◆ WHAT IS EXPECTED:
Look through the data below for the line with "ATOM 151 O O" and the line with "ATOM 186 C C", then output those two and all lines in between, exactly as written.

Stored data
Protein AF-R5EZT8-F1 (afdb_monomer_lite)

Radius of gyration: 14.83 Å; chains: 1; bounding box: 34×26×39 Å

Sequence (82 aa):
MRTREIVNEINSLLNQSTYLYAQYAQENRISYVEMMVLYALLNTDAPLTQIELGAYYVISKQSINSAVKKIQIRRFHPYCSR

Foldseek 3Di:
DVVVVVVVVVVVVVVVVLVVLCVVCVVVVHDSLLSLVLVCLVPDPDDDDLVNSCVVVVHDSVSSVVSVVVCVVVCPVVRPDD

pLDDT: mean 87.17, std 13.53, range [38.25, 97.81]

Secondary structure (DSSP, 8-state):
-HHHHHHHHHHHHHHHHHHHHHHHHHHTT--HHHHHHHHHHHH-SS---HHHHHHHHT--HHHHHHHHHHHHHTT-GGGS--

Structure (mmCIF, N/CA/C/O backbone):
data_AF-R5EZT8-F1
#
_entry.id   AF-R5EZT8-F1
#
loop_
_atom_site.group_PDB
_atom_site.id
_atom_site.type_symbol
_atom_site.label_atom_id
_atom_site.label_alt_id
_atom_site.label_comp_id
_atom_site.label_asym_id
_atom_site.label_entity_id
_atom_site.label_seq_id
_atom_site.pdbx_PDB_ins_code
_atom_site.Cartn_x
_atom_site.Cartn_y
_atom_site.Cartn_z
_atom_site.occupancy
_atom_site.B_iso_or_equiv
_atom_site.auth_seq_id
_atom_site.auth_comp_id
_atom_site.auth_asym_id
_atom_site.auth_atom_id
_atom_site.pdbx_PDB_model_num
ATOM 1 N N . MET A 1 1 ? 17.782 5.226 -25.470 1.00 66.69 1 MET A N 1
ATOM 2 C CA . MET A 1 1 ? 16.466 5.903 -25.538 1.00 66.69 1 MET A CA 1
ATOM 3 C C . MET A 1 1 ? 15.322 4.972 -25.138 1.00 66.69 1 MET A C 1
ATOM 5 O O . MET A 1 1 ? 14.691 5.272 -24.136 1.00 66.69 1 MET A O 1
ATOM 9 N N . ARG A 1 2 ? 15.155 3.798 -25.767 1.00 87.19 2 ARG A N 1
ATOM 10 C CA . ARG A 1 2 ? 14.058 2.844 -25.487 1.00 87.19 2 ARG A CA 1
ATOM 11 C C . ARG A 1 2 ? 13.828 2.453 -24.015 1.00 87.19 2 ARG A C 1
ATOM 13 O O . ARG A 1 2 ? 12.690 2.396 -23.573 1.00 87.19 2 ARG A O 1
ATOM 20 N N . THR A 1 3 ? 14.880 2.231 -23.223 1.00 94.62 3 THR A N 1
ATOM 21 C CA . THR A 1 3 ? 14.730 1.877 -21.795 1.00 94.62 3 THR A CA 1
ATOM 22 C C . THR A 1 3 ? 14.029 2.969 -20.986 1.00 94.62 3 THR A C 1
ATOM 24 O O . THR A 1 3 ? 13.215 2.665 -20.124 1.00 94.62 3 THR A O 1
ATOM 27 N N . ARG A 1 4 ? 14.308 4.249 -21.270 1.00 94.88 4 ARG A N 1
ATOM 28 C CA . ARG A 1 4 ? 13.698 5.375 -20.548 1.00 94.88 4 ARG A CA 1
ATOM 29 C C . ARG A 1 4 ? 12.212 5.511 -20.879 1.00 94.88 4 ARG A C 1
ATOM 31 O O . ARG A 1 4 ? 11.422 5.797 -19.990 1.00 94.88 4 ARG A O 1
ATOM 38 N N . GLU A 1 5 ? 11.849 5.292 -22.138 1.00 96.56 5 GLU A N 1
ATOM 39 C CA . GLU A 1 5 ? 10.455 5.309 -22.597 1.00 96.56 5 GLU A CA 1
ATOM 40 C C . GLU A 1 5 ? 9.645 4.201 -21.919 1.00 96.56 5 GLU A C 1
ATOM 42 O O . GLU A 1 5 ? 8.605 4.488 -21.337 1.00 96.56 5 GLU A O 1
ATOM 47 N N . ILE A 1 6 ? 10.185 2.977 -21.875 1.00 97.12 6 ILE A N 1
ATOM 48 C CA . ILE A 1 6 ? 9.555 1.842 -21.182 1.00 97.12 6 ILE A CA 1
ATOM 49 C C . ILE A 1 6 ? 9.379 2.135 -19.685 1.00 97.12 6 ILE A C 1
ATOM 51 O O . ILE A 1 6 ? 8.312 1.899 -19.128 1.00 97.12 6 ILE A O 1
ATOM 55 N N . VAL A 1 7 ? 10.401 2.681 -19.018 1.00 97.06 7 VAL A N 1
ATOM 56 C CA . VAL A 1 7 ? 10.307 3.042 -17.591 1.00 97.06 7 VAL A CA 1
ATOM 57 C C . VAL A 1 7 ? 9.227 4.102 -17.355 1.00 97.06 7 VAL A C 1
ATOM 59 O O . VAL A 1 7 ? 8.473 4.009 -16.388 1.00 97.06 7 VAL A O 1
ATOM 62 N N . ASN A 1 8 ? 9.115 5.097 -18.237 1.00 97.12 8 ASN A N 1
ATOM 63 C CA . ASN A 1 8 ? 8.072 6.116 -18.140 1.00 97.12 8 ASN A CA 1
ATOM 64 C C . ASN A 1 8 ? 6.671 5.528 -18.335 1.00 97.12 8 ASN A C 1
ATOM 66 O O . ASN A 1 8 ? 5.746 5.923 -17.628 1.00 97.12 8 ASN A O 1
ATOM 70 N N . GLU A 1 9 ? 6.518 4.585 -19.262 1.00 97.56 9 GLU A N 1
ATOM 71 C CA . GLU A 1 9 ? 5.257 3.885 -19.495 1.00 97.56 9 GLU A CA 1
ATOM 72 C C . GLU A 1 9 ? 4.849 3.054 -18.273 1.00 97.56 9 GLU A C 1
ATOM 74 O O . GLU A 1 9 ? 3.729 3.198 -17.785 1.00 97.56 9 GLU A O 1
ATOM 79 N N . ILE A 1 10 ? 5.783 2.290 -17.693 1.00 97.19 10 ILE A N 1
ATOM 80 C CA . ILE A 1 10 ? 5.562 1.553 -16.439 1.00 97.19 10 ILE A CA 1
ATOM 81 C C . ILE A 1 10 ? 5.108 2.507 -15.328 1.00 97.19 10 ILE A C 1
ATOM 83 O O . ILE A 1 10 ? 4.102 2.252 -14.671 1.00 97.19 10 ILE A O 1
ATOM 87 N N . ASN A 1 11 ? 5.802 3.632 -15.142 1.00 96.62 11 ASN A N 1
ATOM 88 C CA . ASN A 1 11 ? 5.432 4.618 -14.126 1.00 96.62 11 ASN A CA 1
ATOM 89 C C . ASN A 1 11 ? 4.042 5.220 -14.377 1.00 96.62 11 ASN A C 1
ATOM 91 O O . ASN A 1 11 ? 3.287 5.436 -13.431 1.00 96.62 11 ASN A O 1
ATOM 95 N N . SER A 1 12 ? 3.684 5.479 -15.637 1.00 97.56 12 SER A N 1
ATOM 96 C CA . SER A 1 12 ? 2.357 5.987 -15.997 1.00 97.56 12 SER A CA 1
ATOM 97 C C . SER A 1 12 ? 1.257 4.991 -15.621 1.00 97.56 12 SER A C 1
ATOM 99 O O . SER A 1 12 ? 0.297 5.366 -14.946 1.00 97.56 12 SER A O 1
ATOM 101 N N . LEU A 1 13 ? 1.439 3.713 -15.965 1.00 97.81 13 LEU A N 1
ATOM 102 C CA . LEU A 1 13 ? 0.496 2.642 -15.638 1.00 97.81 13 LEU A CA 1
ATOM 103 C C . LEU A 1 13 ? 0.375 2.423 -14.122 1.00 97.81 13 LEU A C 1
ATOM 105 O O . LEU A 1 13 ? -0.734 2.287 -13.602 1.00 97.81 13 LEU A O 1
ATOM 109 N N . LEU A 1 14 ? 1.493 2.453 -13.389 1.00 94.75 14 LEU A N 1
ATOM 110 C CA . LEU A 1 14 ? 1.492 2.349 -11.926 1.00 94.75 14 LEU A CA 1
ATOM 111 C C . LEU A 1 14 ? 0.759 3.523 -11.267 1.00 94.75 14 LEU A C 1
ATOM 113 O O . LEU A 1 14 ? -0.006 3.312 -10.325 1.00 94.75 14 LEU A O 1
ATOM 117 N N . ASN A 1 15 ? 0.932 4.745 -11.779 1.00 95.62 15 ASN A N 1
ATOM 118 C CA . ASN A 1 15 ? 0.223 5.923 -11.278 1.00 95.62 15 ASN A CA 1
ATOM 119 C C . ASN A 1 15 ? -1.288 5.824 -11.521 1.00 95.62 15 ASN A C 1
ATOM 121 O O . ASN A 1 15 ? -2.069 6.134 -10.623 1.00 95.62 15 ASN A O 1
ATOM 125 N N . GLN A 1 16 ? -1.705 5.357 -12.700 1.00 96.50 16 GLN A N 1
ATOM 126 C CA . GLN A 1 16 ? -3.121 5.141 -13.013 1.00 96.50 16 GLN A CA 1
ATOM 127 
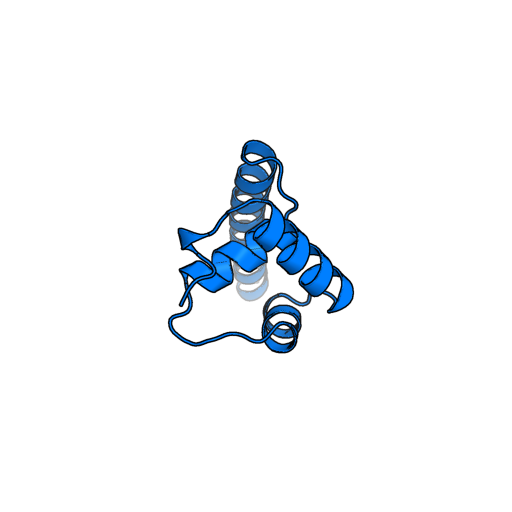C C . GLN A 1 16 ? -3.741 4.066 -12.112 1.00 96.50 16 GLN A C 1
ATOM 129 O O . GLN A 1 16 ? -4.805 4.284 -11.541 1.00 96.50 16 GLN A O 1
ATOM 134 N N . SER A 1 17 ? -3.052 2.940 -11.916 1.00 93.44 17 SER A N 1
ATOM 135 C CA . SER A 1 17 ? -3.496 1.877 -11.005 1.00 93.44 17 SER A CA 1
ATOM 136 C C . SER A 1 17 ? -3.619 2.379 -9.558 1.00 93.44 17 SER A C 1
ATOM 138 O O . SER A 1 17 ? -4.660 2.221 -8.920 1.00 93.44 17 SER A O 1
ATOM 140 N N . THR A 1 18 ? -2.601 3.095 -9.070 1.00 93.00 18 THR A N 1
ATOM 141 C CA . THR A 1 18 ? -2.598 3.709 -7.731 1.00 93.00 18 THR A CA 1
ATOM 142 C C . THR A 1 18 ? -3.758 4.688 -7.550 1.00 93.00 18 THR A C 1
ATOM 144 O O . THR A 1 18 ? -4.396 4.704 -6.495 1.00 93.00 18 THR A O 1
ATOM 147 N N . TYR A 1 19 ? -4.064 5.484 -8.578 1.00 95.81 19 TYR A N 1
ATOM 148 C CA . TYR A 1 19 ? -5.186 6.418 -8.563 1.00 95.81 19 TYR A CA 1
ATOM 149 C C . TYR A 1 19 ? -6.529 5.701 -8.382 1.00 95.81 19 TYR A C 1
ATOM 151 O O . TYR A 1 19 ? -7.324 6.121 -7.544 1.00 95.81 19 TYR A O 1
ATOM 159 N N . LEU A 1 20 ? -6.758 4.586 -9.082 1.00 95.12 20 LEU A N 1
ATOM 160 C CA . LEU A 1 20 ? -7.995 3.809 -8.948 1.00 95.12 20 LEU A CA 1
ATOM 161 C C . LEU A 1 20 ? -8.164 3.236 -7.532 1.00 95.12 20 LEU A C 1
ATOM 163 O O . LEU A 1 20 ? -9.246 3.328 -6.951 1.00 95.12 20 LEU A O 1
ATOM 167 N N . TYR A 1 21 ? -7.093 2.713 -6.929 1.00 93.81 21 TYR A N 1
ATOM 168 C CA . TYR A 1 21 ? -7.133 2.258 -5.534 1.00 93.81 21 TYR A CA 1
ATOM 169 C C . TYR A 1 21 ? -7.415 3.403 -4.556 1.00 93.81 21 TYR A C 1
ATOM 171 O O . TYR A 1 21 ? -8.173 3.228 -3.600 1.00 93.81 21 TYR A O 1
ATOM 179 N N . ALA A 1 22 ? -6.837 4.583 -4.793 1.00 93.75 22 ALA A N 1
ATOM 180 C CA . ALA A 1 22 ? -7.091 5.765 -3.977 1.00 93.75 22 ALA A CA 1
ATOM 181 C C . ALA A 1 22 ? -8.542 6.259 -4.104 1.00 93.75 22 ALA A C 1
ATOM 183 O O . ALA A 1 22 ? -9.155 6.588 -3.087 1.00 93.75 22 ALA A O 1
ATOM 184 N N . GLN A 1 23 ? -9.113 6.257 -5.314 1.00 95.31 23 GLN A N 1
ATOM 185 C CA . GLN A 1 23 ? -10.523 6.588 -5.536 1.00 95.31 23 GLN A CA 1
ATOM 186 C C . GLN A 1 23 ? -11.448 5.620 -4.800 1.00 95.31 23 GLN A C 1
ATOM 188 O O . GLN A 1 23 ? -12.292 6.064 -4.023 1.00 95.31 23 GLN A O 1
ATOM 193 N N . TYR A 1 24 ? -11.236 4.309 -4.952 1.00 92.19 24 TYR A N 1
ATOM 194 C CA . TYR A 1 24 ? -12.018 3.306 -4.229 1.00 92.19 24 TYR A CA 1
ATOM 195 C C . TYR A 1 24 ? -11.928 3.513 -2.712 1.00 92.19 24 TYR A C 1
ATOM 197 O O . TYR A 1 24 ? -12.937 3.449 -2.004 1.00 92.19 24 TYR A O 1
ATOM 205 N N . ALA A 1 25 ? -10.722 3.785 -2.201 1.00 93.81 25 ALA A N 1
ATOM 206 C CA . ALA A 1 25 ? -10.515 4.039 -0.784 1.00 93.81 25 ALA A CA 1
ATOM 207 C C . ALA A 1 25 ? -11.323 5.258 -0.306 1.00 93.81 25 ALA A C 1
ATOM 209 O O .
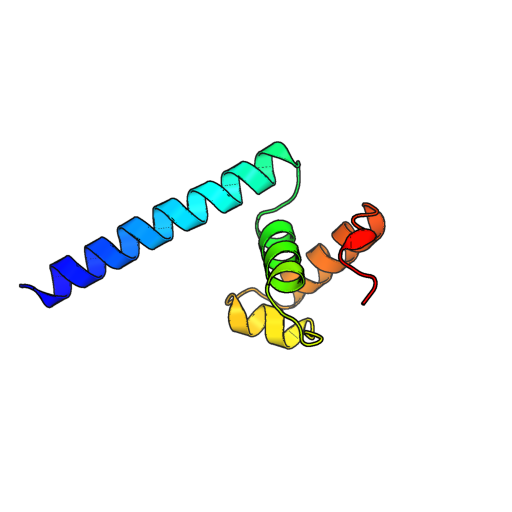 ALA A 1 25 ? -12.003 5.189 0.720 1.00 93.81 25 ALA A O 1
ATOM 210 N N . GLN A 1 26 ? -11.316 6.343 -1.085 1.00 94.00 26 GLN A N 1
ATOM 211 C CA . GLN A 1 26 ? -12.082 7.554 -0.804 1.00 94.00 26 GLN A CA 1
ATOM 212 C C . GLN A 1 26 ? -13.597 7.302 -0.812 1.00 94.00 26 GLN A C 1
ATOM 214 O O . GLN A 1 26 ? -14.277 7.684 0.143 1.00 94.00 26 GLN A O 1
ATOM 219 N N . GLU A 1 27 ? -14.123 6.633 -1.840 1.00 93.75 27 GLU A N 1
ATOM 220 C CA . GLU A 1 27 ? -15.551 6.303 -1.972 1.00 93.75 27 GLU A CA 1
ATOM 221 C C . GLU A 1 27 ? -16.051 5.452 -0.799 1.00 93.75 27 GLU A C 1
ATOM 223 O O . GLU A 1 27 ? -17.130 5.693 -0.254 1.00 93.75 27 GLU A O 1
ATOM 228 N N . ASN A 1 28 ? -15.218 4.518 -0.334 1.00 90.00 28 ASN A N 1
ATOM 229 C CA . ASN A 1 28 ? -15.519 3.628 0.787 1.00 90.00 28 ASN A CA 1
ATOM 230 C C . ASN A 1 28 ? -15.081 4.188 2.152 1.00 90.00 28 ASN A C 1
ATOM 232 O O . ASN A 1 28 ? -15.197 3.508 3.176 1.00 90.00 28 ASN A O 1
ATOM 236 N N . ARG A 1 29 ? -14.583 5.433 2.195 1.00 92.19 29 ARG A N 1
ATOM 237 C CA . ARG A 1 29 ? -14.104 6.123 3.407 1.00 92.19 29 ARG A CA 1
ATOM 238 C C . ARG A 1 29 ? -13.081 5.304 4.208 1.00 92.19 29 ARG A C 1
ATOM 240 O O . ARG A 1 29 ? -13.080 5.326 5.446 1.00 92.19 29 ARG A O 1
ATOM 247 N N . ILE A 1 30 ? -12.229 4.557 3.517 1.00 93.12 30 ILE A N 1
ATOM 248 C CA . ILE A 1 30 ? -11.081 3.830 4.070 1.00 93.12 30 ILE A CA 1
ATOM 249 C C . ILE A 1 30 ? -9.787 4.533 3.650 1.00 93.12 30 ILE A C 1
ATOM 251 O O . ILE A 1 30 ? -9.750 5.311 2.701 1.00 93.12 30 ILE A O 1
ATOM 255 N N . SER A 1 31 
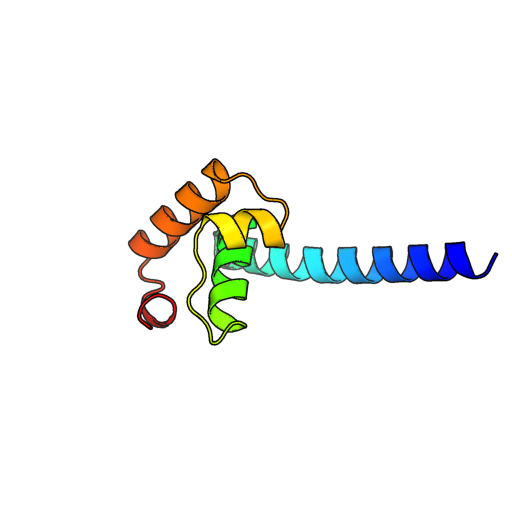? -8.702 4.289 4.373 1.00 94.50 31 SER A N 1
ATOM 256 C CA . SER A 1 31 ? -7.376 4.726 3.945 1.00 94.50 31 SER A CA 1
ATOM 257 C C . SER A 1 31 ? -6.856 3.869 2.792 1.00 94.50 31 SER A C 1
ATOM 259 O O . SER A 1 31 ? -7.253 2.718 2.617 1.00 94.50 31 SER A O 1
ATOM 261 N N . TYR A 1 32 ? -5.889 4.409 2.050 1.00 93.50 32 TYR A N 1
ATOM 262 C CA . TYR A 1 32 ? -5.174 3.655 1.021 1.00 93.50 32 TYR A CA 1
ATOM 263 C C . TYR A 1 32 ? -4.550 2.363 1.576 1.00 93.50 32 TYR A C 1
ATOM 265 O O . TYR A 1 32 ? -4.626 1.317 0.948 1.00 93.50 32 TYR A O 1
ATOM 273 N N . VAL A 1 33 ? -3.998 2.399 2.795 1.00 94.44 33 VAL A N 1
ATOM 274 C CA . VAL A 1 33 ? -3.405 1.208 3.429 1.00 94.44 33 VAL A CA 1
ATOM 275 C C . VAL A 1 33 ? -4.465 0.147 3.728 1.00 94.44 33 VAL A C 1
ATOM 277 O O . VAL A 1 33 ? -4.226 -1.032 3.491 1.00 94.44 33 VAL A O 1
---
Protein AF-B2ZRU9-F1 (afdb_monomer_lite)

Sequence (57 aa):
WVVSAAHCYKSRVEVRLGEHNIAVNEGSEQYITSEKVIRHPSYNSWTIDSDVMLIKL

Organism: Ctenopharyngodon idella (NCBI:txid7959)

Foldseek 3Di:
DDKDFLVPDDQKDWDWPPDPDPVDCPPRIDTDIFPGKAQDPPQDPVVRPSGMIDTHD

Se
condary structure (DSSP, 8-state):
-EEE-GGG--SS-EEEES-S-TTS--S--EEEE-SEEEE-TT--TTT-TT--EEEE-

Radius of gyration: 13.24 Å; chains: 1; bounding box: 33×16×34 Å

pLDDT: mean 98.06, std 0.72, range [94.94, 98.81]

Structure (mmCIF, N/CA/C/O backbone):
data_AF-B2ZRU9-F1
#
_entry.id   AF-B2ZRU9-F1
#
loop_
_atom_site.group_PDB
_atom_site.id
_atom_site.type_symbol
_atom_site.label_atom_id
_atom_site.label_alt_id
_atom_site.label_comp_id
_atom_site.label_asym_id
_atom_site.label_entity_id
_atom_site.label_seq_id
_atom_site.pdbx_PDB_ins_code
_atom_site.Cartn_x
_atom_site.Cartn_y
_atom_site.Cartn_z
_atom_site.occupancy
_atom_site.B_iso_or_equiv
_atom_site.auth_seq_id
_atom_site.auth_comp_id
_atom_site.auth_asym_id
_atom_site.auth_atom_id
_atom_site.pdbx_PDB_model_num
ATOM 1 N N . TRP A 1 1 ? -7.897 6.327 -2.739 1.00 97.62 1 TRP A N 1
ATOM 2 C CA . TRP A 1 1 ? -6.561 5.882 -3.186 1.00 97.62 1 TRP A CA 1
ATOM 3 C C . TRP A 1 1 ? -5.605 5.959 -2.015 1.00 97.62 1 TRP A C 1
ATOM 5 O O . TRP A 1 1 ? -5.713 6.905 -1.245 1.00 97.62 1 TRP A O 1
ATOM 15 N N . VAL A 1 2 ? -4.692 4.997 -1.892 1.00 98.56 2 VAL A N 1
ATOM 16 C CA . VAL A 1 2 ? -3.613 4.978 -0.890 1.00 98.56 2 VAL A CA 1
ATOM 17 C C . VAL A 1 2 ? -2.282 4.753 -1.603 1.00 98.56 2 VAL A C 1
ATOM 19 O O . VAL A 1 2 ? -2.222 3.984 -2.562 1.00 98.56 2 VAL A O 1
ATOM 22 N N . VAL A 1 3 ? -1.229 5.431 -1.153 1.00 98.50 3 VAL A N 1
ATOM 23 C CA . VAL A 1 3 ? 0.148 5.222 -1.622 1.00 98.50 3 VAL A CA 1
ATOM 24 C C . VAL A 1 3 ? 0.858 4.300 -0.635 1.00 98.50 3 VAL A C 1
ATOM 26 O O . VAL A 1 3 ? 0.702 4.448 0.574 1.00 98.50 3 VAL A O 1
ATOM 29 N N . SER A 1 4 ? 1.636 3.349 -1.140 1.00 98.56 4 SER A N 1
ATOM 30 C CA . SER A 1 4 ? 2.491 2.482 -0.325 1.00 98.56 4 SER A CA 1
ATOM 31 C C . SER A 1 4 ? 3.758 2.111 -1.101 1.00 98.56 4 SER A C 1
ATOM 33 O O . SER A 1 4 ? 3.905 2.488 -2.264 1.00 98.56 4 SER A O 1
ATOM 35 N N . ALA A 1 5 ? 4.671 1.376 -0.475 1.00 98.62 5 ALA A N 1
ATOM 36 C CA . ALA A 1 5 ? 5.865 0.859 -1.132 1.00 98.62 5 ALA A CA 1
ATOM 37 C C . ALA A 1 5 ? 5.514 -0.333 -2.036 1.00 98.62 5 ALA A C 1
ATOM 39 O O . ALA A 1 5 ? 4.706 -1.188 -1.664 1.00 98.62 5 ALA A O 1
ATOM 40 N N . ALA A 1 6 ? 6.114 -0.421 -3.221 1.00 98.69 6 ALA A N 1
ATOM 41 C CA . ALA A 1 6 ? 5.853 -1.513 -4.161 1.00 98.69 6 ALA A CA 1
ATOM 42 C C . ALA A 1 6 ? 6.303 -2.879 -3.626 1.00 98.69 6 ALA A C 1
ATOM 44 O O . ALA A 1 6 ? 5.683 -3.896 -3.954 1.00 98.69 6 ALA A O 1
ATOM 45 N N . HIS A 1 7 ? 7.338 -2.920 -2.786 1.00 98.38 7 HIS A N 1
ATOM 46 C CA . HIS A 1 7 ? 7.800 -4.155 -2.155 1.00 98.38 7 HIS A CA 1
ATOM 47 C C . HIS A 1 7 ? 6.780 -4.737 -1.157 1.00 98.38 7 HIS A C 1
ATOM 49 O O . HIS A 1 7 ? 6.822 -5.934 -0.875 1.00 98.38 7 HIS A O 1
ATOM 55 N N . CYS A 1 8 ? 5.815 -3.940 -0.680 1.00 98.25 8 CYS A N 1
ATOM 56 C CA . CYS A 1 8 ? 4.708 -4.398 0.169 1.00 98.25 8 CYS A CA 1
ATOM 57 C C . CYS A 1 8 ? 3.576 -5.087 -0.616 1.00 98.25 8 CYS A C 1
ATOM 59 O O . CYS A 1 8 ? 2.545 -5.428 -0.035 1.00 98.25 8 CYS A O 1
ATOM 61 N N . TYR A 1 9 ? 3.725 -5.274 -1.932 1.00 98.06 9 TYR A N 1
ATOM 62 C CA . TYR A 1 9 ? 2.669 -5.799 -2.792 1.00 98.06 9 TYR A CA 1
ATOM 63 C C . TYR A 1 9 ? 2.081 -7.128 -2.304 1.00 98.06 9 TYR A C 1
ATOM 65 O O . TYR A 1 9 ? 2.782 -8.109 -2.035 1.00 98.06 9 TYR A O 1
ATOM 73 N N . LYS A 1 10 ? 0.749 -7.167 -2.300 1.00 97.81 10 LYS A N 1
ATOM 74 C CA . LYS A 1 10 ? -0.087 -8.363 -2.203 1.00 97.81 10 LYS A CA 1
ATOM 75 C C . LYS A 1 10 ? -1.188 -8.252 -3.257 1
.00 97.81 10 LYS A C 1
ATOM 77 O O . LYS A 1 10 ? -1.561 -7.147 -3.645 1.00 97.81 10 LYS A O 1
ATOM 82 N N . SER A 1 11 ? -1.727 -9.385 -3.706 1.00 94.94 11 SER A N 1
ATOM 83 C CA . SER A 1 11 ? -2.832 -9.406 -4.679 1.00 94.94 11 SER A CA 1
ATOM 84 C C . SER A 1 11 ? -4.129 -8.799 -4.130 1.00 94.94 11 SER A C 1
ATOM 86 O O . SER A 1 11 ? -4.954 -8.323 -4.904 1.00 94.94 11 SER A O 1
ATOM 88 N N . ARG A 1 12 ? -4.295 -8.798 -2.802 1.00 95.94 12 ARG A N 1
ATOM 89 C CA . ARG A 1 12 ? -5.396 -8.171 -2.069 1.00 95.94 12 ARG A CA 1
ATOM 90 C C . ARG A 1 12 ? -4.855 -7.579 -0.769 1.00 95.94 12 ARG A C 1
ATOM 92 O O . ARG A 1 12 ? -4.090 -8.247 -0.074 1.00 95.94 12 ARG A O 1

◆ ANSWER TO THIS TASK:
ATOM 151 O O . TYR A 1 19 ? -7.324 6.121 -7.544 1.00 95.81 19 TYR A O 1
ATOM 159 N N . LEU A 1 20 ? -6.758 4.586 -9.082 1.00 95.12 20 LEU A N 1
ATOM 160 C CA . LEU A 1 20 ? -7.995 3.809 -8.948 1.00 95.12 20 LEU A CA 1
ATOM 161 C C . LEU A 1 20 ? -8.164 3.236 -7.532 1.00 95.12 20 LEU A C 1
ATOM 163 O O . LEU A 1 20 ? -9.246 3.328 -6.951 1.00 95.12 20 LEU A O 1
ATOM 167 N N . TYR A 1 21 ? -7.093 2.713 -6.929 1.00 93.81 21 TYR A N 1
ATOM 168 C CA . TYR A 1 21 ? -7.133 2.258 -5.534 1.00 93.81 21 TYR A CA 1
ATOM 169 C C . TYR A 1 21 ? -7.415 3.403 -4.556 1.00 93.81 21 TYR A C 1
ATOM 171 O O . TYR A 1 21 ? -8.173 3.228 -3.600 1.00 93.81 21 TYR A O 1
ATOM 179 N N . ALA A 1 22 ? -6.837 4.583 -4.793 1.00 93.75 22 ALA A N 1
ATOM 180 C CA . ALA A 1 22 ? -7.091 5.765 -3.977 1.00 93.75 22 ALA A CA 1
ATOM 181 C C . ALA A 1 22 ? -8.542 6.259 -4.104 1.00 93.75 22 ALA A C 1
ATOM 183 O O . ALA A 1 22 ? -9.155 6.588 -3.087 1.00 93.75 22 ALA A O 1
ATOM 184 N N . GLN A 1 23 ? -9.113 6.257 -5.314 1.00 95.31 23 GLN A N 1
ATOM 185 C CA . GLN A 1 23 ? -10.523 6.588 -5.536 1.00 95.31 23 GLN A CA 1
ATOM 186 C C . GLN A 1 23 ? -11.448 5.620 -4.800 1.00 95.31 23 GLN A C 1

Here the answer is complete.